• [What is expected]: Pull every line containing "Armadillo" from the listing.

....................

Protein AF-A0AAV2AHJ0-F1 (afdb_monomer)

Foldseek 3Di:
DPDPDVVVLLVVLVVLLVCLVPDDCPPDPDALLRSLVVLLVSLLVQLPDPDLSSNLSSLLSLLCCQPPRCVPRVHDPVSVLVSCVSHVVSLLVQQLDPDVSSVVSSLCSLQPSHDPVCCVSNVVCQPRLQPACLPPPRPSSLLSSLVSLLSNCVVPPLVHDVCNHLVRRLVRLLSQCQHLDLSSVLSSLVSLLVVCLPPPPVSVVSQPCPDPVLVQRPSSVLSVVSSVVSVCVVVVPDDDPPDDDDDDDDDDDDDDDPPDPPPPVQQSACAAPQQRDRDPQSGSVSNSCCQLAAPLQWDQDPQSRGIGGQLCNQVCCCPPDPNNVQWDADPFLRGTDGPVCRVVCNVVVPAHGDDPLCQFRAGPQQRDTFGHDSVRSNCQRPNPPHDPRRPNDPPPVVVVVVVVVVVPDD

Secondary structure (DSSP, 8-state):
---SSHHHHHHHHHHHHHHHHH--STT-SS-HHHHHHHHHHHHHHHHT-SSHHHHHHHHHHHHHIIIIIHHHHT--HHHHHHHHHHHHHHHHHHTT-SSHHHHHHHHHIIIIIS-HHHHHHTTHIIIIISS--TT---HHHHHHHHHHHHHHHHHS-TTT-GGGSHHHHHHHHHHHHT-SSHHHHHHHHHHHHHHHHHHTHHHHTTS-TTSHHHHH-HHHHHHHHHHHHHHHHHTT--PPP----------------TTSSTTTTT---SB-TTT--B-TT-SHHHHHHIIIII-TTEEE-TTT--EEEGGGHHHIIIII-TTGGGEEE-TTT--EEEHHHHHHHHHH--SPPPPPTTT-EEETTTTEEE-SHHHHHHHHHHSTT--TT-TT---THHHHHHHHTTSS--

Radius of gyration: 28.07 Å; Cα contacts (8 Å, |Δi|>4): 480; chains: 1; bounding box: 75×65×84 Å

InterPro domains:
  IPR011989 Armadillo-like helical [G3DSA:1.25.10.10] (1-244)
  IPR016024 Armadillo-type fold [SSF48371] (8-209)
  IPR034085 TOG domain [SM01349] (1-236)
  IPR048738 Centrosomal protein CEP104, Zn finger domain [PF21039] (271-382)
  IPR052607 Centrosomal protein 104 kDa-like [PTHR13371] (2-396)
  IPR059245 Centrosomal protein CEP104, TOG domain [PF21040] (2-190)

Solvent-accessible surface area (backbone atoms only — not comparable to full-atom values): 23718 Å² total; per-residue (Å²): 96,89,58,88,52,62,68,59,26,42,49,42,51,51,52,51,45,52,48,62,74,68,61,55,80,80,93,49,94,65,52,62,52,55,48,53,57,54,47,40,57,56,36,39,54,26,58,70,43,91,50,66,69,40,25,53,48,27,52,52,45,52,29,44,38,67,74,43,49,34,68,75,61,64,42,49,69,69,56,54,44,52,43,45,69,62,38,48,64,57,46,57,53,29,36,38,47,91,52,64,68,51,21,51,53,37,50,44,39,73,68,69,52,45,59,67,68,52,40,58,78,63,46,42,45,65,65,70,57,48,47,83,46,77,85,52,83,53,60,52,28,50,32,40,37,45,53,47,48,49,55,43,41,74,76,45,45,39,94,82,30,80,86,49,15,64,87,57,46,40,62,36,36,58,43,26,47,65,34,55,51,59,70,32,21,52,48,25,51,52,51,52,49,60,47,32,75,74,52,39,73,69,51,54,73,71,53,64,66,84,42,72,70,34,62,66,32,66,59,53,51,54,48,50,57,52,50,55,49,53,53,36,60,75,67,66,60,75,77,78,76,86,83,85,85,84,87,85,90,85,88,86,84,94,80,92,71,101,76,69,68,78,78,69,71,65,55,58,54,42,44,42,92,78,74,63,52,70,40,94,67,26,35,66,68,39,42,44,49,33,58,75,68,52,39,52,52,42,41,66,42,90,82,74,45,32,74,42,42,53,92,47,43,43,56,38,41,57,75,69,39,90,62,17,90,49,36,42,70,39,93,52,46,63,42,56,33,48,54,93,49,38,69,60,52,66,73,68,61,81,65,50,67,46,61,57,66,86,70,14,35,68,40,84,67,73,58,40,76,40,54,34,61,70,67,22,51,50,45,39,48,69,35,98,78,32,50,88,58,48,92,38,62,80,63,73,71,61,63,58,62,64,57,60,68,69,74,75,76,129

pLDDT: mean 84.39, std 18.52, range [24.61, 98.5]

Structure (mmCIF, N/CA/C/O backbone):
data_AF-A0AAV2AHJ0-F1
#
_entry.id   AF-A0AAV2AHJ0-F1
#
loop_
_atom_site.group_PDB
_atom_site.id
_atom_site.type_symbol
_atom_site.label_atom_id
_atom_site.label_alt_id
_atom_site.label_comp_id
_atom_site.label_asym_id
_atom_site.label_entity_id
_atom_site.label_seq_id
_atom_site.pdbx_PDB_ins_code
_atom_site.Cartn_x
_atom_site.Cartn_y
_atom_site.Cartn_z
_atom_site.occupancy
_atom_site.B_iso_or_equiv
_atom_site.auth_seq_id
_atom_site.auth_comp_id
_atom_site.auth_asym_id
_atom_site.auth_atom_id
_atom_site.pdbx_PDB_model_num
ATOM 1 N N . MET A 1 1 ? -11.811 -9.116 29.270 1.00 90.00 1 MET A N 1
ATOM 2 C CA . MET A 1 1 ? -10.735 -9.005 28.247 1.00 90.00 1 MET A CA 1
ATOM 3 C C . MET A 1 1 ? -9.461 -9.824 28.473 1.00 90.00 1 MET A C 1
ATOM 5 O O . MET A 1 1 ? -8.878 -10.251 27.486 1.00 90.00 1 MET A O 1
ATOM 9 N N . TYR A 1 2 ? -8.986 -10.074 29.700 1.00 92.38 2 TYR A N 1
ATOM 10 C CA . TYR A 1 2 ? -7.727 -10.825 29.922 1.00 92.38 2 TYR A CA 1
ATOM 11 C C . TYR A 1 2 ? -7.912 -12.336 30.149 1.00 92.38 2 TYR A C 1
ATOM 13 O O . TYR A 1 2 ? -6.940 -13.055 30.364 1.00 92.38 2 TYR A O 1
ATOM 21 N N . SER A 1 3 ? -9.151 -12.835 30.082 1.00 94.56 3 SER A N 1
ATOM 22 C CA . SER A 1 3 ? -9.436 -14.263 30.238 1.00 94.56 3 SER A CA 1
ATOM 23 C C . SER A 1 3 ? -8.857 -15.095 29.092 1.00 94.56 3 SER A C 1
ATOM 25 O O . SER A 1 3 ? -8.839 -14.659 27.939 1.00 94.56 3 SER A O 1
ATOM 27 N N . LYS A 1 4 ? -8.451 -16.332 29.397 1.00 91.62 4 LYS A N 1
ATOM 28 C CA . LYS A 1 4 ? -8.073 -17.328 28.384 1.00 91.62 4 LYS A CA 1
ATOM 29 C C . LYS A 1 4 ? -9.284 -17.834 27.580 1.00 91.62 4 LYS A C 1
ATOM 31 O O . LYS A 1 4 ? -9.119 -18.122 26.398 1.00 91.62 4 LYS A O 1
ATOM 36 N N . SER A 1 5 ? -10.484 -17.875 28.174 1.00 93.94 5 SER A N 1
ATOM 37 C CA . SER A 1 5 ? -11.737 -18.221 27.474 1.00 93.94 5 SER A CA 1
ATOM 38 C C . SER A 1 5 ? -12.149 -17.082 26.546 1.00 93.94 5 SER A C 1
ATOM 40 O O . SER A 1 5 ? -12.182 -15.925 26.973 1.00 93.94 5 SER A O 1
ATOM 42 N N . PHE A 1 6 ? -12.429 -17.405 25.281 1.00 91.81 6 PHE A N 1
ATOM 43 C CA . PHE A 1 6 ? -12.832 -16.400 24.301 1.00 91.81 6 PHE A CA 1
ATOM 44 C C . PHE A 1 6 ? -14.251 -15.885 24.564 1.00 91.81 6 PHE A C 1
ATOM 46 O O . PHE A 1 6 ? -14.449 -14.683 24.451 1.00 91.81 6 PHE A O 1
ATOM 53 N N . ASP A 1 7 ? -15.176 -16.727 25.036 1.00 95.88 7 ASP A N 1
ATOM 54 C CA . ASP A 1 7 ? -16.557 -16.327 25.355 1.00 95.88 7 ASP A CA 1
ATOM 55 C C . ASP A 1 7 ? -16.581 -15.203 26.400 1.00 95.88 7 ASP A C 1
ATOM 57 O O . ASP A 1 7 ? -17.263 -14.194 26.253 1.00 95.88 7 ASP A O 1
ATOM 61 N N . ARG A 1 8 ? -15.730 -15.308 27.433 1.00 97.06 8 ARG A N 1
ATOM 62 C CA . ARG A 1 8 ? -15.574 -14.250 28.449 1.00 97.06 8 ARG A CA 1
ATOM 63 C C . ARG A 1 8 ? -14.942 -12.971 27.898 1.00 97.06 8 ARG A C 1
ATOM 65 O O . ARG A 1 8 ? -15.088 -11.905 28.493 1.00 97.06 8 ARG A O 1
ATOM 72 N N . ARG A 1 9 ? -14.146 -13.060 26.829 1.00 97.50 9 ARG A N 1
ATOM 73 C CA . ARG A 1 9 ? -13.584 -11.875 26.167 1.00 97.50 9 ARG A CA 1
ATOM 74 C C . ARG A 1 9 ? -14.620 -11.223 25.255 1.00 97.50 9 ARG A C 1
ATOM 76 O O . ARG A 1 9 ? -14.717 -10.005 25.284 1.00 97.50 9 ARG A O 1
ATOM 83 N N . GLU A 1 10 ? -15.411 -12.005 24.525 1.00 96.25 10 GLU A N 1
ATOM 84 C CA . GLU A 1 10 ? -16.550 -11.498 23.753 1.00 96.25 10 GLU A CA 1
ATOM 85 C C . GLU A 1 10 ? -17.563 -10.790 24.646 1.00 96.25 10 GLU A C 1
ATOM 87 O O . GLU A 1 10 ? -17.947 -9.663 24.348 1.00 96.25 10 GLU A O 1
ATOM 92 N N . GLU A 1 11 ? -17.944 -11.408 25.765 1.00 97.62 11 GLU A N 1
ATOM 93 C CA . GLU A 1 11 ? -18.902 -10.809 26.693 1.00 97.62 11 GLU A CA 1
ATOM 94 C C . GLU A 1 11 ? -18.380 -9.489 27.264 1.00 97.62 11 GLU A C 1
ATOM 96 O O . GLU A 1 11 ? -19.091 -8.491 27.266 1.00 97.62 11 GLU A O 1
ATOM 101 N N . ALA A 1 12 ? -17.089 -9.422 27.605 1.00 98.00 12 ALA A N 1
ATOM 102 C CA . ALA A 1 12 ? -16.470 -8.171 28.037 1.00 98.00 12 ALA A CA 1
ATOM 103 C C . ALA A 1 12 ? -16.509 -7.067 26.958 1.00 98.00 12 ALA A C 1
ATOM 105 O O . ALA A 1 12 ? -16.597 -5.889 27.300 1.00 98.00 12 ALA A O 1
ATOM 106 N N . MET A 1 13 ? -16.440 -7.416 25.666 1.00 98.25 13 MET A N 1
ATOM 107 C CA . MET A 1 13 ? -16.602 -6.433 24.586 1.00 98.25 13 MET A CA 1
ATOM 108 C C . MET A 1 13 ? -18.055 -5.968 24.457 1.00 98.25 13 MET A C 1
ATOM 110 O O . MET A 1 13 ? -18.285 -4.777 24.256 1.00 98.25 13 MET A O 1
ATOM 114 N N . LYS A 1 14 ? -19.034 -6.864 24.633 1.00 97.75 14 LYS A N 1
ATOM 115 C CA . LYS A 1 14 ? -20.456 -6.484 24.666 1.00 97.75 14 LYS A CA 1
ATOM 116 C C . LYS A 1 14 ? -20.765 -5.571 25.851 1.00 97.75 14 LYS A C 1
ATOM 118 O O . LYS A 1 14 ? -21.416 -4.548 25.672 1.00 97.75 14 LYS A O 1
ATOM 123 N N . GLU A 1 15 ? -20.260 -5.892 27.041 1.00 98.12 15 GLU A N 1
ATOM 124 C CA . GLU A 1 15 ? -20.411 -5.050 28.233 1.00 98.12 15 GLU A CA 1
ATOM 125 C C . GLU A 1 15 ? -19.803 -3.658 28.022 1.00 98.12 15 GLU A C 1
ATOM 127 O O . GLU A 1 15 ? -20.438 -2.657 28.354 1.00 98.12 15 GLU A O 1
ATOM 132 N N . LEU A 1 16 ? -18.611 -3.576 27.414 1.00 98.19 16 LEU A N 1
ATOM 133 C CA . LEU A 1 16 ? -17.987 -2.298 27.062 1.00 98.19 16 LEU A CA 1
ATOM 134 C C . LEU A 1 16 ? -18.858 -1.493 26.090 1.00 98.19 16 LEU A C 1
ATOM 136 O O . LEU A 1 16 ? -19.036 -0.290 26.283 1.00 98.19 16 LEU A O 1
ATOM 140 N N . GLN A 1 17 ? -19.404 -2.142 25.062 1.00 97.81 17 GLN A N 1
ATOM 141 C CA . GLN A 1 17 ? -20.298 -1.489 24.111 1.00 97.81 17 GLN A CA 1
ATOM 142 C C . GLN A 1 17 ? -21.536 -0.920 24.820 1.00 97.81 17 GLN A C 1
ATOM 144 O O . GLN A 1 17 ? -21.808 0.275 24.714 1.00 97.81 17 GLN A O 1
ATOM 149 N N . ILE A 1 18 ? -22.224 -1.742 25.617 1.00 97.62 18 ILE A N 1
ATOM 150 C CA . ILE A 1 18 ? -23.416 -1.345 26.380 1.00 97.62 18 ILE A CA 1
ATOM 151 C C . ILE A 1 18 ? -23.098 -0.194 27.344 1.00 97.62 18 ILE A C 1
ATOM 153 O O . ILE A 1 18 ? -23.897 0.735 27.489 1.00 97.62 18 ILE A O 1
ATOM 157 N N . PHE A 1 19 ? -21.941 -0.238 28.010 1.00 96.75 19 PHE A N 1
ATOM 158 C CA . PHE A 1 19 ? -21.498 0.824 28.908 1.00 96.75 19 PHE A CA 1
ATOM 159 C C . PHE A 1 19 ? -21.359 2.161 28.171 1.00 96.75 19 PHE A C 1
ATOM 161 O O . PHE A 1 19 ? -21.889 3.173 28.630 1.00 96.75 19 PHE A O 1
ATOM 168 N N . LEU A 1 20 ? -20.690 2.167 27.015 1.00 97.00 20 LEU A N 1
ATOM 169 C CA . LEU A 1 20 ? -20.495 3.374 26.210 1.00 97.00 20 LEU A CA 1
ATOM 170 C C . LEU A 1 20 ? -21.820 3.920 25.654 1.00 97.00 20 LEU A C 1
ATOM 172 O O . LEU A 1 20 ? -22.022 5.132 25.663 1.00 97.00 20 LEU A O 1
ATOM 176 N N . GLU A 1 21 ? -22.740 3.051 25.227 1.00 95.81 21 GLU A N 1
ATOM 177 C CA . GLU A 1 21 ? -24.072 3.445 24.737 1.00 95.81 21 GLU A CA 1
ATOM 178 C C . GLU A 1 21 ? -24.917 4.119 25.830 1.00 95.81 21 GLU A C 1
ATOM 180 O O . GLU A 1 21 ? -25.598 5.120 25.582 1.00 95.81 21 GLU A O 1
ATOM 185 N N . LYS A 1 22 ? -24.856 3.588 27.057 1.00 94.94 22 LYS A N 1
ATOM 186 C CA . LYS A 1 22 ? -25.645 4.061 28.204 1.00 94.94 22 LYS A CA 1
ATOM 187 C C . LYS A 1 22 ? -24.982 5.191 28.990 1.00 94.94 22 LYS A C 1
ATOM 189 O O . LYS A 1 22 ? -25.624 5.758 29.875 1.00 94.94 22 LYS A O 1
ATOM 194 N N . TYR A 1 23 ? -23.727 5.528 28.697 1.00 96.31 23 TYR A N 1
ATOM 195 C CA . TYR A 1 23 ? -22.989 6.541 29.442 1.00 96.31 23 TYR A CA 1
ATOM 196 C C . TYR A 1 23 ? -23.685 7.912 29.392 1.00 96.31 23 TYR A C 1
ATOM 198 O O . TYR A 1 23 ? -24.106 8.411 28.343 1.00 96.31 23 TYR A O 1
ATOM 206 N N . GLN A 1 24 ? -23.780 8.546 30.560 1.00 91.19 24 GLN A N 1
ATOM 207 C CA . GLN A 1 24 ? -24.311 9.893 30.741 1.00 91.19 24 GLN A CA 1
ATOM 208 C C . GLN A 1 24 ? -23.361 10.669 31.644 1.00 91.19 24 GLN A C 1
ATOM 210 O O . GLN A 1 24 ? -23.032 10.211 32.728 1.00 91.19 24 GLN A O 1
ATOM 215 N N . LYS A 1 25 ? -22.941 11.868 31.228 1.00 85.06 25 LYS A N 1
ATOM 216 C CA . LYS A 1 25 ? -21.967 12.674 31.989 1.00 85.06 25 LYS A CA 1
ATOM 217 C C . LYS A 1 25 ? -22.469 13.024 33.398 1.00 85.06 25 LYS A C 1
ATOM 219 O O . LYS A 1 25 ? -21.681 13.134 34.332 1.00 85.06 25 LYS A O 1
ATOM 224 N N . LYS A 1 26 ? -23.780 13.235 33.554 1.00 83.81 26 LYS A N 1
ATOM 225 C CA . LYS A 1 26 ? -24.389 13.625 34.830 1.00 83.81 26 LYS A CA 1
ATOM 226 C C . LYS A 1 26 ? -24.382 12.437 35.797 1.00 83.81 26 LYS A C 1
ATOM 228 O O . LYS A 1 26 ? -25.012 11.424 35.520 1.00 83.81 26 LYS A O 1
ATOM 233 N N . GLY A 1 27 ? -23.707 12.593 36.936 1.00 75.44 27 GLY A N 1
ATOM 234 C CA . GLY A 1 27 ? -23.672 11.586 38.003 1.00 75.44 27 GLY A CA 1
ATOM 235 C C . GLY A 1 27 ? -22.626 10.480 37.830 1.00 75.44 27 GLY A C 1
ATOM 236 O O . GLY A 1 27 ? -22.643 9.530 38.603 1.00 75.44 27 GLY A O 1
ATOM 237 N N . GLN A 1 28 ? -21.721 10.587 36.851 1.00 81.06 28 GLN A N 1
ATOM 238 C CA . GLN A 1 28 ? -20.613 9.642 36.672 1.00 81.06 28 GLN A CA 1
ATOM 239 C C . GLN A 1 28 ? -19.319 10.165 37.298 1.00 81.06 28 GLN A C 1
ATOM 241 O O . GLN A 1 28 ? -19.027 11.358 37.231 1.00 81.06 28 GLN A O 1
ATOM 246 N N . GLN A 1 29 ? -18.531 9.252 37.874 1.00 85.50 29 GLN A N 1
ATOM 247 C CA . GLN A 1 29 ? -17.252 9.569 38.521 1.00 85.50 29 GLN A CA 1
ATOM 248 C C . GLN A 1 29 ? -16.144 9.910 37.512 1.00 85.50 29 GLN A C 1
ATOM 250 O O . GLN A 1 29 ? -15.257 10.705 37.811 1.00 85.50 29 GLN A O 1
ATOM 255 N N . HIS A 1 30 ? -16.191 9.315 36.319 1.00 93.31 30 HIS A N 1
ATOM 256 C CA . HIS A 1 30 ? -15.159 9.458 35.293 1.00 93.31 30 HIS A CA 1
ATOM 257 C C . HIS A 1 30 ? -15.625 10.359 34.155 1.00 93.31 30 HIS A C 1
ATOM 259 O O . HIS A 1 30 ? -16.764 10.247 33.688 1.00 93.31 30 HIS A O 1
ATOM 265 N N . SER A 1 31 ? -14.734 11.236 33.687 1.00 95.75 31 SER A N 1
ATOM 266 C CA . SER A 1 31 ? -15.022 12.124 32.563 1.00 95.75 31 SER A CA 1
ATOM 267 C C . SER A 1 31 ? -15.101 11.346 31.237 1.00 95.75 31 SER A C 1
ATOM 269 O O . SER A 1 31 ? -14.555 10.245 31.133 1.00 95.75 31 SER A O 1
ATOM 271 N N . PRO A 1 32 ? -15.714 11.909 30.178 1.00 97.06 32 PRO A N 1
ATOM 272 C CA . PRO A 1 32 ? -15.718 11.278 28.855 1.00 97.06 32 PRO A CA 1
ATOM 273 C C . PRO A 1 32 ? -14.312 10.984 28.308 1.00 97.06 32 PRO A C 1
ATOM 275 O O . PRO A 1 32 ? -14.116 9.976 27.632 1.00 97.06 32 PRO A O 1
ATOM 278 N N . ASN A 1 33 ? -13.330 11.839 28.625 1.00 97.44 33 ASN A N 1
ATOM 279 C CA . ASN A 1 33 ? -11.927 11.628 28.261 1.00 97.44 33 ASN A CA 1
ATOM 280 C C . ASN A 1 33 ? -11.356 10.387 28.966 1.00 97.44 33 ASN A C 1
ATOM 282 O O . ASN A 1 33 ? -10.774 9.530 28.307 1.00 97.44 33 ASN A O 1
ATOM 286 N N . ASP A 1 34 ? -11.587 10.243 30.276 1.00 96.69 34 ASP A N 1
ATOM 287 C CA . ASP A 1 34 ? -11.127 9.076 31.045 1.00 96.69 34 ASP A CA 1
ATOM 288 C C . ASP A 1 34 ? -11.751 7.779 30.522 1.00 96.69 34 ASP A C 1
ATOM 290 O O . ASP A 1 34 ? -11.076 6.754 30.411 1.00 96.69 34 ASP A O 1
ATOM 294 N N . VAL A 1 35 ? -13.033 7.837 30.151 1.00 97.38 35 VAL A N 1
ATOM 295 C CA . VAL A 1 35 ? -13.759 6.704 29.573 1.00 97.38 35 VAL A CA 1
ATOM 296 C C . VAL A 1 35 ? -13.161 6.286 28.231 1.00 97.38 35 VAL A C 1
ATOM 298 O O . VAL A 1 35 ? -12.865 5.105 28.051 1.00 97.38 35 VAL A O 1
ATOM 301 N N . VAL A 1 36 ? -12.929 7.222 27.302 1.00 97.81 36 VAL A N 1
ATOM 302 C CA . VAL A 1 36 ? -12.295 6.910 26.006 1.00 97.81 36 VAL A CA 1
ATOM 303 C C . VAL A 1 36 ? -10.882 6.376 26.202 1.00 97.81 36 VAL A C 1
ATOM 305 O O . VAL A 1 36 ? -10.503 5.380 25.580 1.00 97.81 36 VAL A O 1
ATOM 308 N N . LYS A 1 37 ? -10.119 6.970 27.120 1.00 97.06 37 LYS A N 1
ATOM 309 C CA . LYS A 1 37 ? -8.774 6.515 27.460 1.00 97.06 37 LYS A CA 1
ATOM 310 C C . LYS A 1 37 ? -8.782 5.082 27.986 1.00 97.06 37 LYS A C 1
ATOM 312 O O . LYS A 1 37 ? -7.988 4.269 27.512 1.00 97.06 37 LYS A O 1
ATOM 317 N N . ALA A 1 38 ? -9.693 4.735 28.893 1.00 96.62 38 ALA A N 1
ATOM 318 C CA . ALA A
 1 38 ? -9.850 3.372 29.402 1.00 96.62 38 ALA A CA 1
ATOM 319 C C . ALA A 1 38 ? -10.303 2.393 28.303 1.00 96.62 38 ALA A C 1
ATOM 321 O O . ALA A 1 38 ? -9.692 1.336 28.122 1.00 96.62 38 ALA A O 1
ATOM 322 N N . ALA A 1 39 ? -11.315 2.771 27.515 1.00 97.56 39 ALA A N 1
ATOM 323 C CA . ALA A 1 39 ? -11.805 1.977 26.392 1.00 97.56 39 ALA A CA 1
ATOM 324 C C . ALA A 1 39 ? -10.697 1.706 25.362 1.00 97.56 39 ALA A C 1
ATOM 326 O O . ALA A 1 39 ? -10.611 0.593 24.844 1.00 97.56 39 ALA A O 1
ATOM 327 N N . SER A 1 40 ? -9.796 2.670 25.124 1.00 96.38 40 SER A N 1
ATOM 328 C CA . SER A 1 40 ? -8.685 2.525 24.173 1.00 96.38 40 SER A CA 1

....................

• [Result]:
  IPR011989 Armadillo-like helical [G3DSA:1.25.10.10] (1-244)
  IPR016024 Armadillo-type fold [SSF48371] (8-209)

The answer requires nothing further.